11 posts in this topic Last Reply

Recommended Posts

Hello all,

 

I am very new to unRAID but not necessarily new to computers and servers. I am in the process of converting my buddy's Ubuntu Server over to unRAID. The server boots, created the array, tried installing/using dockers and plugins, everything runs great. Love unRAID. I have yet to purchase a licence (19 days to go) because I am having a hell of a time with this thing and hard power downs. Literally powers off like it was unplugged, no errors, nothing on the terminal (I recorded a video), Fix Common Problems Troubleshooting mode doesn't record errors, even tried a syslog tail. Nothing. Thus far, I've found this ONLY happens when copying large files to the server, in this case, large media files. The server can run full parity checks/corrections with no problem and will run for days if left alone. All things point to hardware but I wanted some opinions or other ideas before digging in to what's left (ie: MoBo and CPU).

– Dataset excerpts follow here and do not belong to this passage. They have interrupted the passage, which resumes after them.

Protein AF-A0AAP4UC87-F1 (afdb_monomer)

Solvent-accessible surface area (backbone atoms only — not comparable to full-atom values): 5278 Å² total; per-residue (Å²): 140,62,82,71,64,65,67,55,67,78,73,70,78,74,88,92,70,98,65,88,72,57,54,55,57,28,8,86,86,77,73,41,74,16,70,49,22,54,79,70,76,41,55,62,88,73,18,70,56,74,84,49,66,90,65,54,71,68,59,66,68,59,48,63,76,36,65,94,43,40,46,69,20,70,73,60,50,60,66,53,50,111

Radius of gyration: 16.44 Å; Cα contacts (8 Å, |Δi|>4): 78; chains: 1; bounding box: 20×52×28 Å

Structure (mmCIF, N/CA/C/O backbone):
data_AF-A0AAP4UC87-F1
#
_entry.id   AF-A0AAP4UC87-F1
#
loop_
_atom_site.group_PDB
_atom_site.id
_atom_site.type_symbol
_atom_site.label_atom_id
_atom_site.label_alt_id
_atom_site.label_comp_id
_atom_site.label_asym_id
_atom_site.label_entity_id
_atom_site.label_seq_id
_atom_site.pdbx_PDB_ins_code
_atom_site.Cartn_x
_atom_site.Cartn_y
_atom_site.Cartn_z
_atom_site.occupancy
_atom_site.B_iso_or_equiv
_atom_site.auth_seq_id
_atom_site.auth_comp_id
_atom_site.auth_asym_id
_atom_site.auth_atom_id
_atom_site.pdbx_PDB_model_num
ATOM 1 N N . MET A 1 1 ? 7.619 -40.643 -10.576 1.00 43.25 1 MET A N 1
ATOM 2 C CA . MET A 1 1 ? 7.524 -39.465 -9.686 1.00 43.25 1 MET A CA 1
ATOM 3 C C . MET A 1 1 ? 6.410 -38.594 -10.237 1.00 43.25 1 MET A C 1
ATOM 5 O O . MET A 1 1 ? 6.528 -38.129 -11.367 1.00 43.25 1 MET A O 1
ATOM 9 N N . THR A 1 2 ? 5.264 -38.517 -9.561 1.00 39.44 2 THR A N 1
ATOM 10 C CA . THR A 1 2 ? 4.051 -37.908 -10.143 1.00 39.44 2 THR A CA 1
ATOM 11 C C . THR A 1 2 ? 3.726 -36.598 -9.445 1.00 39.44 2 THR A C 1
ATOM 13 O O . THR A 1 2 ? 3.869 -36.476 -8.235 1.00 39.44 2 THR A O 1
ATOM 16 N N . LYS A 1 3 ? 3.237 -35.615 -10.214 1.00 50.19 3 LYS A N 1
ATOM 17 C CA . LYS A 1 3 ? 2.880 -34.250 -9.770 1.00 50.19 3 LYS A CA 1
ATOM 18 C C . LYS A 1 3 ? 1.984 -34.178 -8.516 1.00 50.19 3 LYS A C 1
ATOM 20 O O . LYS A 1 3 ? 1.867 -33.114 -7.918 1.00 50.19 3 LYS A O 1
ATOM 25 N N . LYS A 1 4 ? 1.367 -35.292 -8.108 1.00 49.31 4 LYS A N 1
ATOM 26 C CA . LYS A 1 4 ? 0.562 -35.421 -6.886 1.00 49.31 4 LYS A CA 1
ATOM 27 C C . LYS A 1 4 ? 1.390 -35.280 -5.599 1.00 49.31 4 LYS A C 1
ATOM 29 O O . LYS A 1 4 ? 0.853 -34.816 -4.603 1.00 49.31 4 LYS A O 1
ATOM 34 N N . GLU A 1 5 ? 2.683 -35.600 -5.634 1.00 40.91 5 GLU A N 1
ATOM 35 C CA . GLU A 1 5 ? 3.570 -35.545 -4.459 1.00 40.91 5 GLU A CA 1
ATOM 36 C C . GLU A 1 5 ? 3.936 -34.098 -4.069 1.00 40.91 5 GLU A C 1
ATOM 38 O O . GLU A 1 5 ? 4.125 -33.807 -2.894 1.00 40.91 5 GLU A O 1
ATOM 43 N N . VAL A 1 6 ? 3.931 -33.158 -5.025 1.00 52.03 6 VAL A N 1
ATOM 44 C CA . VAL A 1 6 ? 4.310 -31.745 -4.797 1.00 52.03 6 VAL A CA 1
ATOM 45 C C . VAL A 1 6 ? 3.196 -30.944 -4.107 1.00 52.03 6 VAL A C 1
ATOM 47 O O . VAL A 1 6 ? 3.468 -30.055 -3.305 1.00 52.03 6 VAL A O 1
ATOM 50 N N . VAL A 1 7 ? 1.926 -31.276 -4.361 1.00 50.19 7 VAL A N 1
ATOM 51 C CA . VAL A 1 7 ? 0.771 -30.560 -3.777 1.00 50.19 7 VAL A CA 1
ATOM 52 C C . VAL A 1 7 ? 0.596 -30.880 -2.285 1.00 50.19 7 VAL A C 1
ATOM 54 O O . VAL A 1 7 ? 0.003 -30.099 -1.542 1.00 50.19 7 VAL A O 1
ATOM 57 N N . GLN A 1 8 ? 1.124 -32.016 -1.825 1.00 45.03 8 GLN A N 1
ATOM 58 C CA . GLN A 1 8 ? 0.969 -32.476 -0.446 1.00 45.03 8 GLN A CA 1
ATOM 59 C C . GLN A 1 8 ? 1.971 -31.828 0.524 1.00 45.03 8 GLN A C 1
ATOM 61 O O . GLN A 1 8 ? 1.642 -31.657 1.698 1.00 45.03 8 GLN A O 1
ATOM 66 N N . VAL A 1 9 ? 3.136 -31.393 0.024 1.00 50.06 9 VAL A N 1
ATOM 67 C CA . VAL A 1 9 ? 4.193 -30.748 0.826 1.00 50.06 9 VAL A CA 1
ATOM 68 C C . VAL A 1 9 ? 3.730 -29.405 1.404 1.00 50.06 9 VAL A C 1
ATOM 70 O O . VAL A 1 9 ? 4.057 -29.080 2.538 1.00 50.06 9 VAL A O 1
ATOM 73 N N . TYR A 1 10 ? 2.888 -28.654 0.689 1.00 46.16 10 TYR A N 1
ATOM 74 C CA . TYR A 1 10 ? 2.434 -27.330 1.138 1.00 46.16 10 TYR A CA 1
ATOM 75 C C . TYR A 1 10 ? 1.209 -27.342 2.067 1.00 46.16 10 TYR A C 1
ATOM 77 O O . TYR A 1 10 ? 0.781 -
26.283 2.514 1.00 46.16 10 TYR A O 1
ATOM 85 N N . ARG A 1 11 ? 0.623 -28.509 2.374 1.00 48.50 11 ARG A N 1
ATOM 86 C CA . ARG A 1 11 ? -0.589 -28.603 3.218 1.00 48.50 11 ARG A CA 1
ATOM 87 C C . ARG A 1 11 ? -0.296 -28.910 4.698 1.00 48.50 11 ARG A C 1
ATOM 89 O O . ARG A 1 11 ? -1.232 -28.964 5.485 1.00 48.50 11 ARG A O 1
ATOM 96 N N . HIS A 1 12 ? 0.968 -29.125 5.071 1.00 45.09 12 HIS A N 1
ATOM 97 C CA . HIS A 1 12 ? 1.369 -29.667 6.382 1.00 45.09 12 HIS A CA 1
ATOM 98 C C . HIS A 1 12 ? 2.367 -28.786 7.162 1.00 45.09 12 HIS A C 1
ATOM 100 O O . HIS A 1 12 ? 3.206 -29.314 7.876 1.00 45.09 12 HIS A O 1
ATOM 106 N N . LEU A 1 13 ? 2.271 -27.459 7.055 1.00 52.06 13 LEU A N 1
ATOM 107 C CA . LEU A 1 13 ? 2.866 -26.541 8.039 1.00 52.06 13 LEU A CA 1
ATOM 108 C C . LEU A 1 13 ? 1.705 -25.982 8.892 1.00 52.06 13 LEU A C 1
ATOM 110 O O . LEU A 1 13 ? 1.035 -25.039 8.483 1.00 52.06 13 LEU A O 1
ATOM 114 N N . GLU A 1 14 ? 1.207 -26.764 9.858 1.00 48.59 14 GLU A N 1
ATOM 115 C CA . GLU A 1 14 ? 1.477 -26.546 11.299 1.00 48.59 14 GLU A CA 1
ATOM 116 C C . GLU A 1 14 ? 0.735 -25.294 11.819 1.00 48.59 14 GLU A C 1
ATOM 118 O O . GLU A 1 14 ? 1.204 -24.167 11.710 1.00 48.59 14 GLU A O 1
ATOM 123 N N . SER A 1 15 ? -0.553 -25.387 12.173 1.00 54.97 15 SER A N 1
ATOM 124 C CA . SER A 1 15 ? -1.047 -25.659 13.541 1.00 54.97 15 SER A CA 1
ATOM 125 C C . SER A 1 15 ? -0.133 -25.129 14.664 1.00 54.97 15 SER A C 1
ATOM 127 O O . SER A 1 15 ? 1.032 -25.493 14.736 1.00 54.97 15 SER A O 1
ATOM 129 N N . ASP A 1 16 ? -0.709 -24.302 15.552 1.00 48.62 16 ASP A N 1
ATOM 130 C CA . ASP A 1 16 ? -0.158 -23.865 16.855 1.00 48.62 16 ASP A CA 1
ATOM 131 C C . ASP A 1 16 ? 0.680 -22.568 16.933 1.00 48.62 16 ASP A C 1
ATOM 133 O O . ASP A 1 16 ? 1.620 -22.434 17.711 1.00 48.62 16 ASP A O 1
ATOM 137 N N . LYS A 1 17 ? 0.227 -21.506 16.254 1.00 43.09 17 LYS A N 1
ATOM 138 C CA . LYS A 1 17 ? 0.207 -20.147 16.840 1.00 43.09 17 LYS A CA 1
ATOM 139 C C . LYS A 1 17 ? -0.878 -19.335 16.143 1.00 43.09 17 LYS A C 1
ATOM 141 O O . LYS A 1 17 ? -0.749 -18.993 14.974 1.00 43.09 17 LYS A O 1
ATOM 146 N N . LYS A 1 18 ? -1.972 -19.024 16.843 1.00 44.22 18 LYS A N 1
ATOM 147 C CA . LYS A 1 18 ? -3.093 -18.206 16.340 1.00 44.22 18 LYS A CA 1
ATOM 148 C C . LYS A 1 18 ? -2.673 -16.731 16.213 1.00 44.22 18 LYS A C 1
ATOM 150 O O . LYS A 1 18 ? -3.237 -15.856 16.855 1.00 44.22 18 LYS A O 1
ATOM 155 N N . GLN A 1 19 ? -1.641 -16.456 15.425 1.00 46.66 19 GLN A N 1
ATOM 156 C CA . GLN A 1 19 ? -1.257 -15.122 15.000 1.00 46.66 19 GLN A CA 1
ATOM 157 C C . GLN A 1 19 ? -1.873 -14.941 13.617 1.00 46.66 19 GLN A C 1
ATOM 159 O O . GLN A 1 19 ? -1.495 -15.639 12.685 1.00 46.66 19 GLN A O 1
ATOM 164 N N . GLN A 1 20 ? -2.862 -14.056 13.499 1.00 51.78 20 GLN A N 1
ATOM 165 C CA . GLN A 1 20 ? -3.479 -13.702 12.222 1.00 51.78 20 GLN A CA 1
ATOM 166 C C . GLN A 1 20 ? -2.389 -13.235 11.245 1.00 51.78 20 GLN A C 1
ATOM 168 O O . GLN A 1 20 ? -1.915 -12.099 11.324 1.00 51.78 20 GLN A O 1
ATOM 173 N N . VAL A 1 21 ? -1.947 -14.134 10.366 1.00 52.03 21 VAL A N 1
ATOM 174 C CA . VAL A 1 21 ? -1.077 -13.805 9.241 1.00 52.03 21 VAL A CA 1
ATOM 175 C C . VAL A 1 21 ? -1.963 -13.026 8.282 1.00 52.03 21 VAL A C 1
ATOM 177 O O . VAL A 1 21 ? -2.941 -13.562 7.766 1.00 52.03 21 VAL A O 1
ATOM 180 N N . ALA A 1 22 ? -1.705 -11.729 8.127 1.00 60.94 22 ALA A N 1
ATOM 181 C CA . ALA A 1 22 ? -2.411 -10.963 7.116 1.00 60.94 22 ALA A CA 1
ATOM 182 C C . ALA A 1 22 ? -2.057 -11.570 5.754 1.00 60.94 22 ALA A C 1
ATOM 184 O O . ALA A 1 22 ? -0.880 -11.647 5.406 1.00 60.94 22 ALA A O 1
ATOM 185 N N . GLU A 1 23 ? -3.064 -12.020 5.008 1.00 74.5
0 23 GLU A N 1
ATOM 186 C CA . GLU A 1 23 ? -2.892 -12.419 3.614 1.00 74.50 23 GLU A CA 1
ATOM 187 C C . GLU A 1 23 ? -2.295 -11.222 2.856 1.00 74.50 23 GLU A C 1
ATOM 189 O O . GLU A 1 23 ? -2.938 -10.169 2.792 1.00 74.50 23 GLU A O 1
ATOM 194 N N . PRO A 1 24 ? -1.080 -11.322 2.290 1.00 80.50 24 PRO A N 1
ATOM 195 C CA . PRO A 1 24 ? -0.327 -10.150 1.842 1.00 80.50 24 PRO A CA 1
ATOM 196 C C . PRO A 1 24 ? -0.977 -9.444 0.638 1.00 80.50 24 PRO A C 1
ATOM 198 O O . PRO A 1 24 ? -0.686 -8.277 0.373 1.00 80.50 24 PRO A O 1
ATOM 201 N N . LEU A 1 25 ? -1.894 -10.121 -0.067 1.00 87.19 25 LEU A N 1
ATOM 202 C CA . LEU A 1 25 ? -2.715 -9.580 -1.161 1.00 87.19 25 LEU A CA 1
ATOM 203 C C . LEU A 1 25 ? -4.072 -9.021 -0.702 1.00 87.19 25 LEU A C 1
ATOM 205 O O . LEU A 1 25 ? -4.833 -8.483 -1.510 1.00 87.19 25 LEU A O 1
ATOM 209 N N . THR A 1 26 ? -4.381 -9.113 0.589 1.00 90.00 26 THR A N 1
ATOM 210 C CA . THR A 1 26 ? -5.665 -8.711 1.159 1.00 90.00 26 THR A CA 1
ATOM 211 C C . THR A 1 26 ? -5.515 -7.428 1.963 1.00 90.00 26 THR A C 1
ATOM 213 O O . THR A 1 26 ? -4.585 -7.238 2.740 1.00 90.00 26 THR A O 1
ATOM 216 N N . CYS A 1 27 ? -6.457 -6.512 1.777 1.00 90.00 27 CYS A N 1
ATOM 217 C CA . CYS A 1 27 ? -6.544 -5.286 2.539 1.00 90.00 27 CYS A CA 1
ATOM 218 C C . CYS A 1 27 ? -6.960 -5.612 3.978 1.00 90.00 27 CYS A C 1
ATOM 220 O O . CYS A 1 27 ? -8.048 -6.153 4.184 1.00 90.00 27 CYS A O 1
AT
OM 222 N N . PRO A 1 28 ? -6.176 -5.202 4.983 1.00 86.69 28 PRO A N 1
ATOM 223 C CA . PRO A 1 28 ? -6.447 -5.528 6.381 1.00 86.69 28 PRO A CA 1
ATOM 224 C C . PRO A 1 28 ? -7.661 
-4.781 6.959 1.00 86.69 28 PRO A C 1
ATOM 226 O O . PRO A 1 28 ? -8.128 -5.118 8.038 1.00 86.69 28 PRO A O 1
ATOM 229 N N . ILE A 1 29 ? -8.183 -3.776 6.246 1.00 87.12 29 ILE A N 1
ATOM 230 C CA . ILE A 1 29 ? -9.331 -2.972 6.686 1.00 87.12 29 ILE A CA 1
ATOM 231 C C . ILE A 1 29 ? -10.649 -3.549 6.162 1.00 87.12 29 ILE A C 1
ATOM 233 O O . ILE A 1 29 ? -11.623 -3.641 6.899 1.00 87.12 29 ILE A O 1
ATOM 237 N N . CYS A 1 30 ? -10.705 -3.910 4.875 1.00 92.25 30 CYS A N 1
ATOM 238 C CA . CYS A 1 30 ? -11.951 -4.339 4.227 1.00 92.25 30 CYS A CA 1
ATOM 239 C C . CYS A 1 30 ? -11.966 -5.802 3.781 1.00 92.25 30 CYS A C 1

Here is the server and my process thus far:

 

Components:
 - Motherboard: Supermicro C7SIM-Q
 - CPU: Intel Core i5 CPU 750 @ 2.67GHz
 - RAM: 4x G.Skill RipjawsX F3-12800CL9-4GBXL (16GB total)
 - SATA HBA: * Supermicro AOC-SAS2LP-MV8 * (I understand the implications of this but hear me out)
 - Parity Drive: 1x WD Green 3TB
 - Array HDDs: 1x WD Red 3TB, 3x WD Green 2TB
 - SSDs: 1x ADATA SP550 120GB (cache)
 - Flash: Sandisk Cruzer Fit 16GB (boot)
 - Video card: NVIDIA GeForce 7900 GT/GTO
 - PSU: Seasonic X Series fanless

 

Secondary Components tried:
 - RAM 2: 2x Crucial 8GB DDR3L-1600 UDIMM (CT102464BD160B)
 - PSU 2: Antec EA-750 750w

 

Combinations of hardware tested (no specific order and multiple combinations):
 - No video card
 - 8GB RAM
 - No SATA HBA card (SDD/HDDs direct to MoBo)
 - No cache drive
 - Updated BIOS to newest
 - Updated SATA HBA firmware to newest
 - Different PSU (see PSU 2)
 - Disconnect cache drive entirely
 - Flash drive in new port
 - Different RAM (see RAM 2)

 - New array with RED drive as parity

 

Tests and different settings:
 - Memtest86 for 6+ passes (24hrs), no errors on RAM 1

 - Virtualization enabled/disabled

 - C states enabled/disabled

 - BIOS to defaults

 

This has been an ongoing process for over a week. Diags attached. Appreciate ANY ideas/thoughts/comments/snide remarks.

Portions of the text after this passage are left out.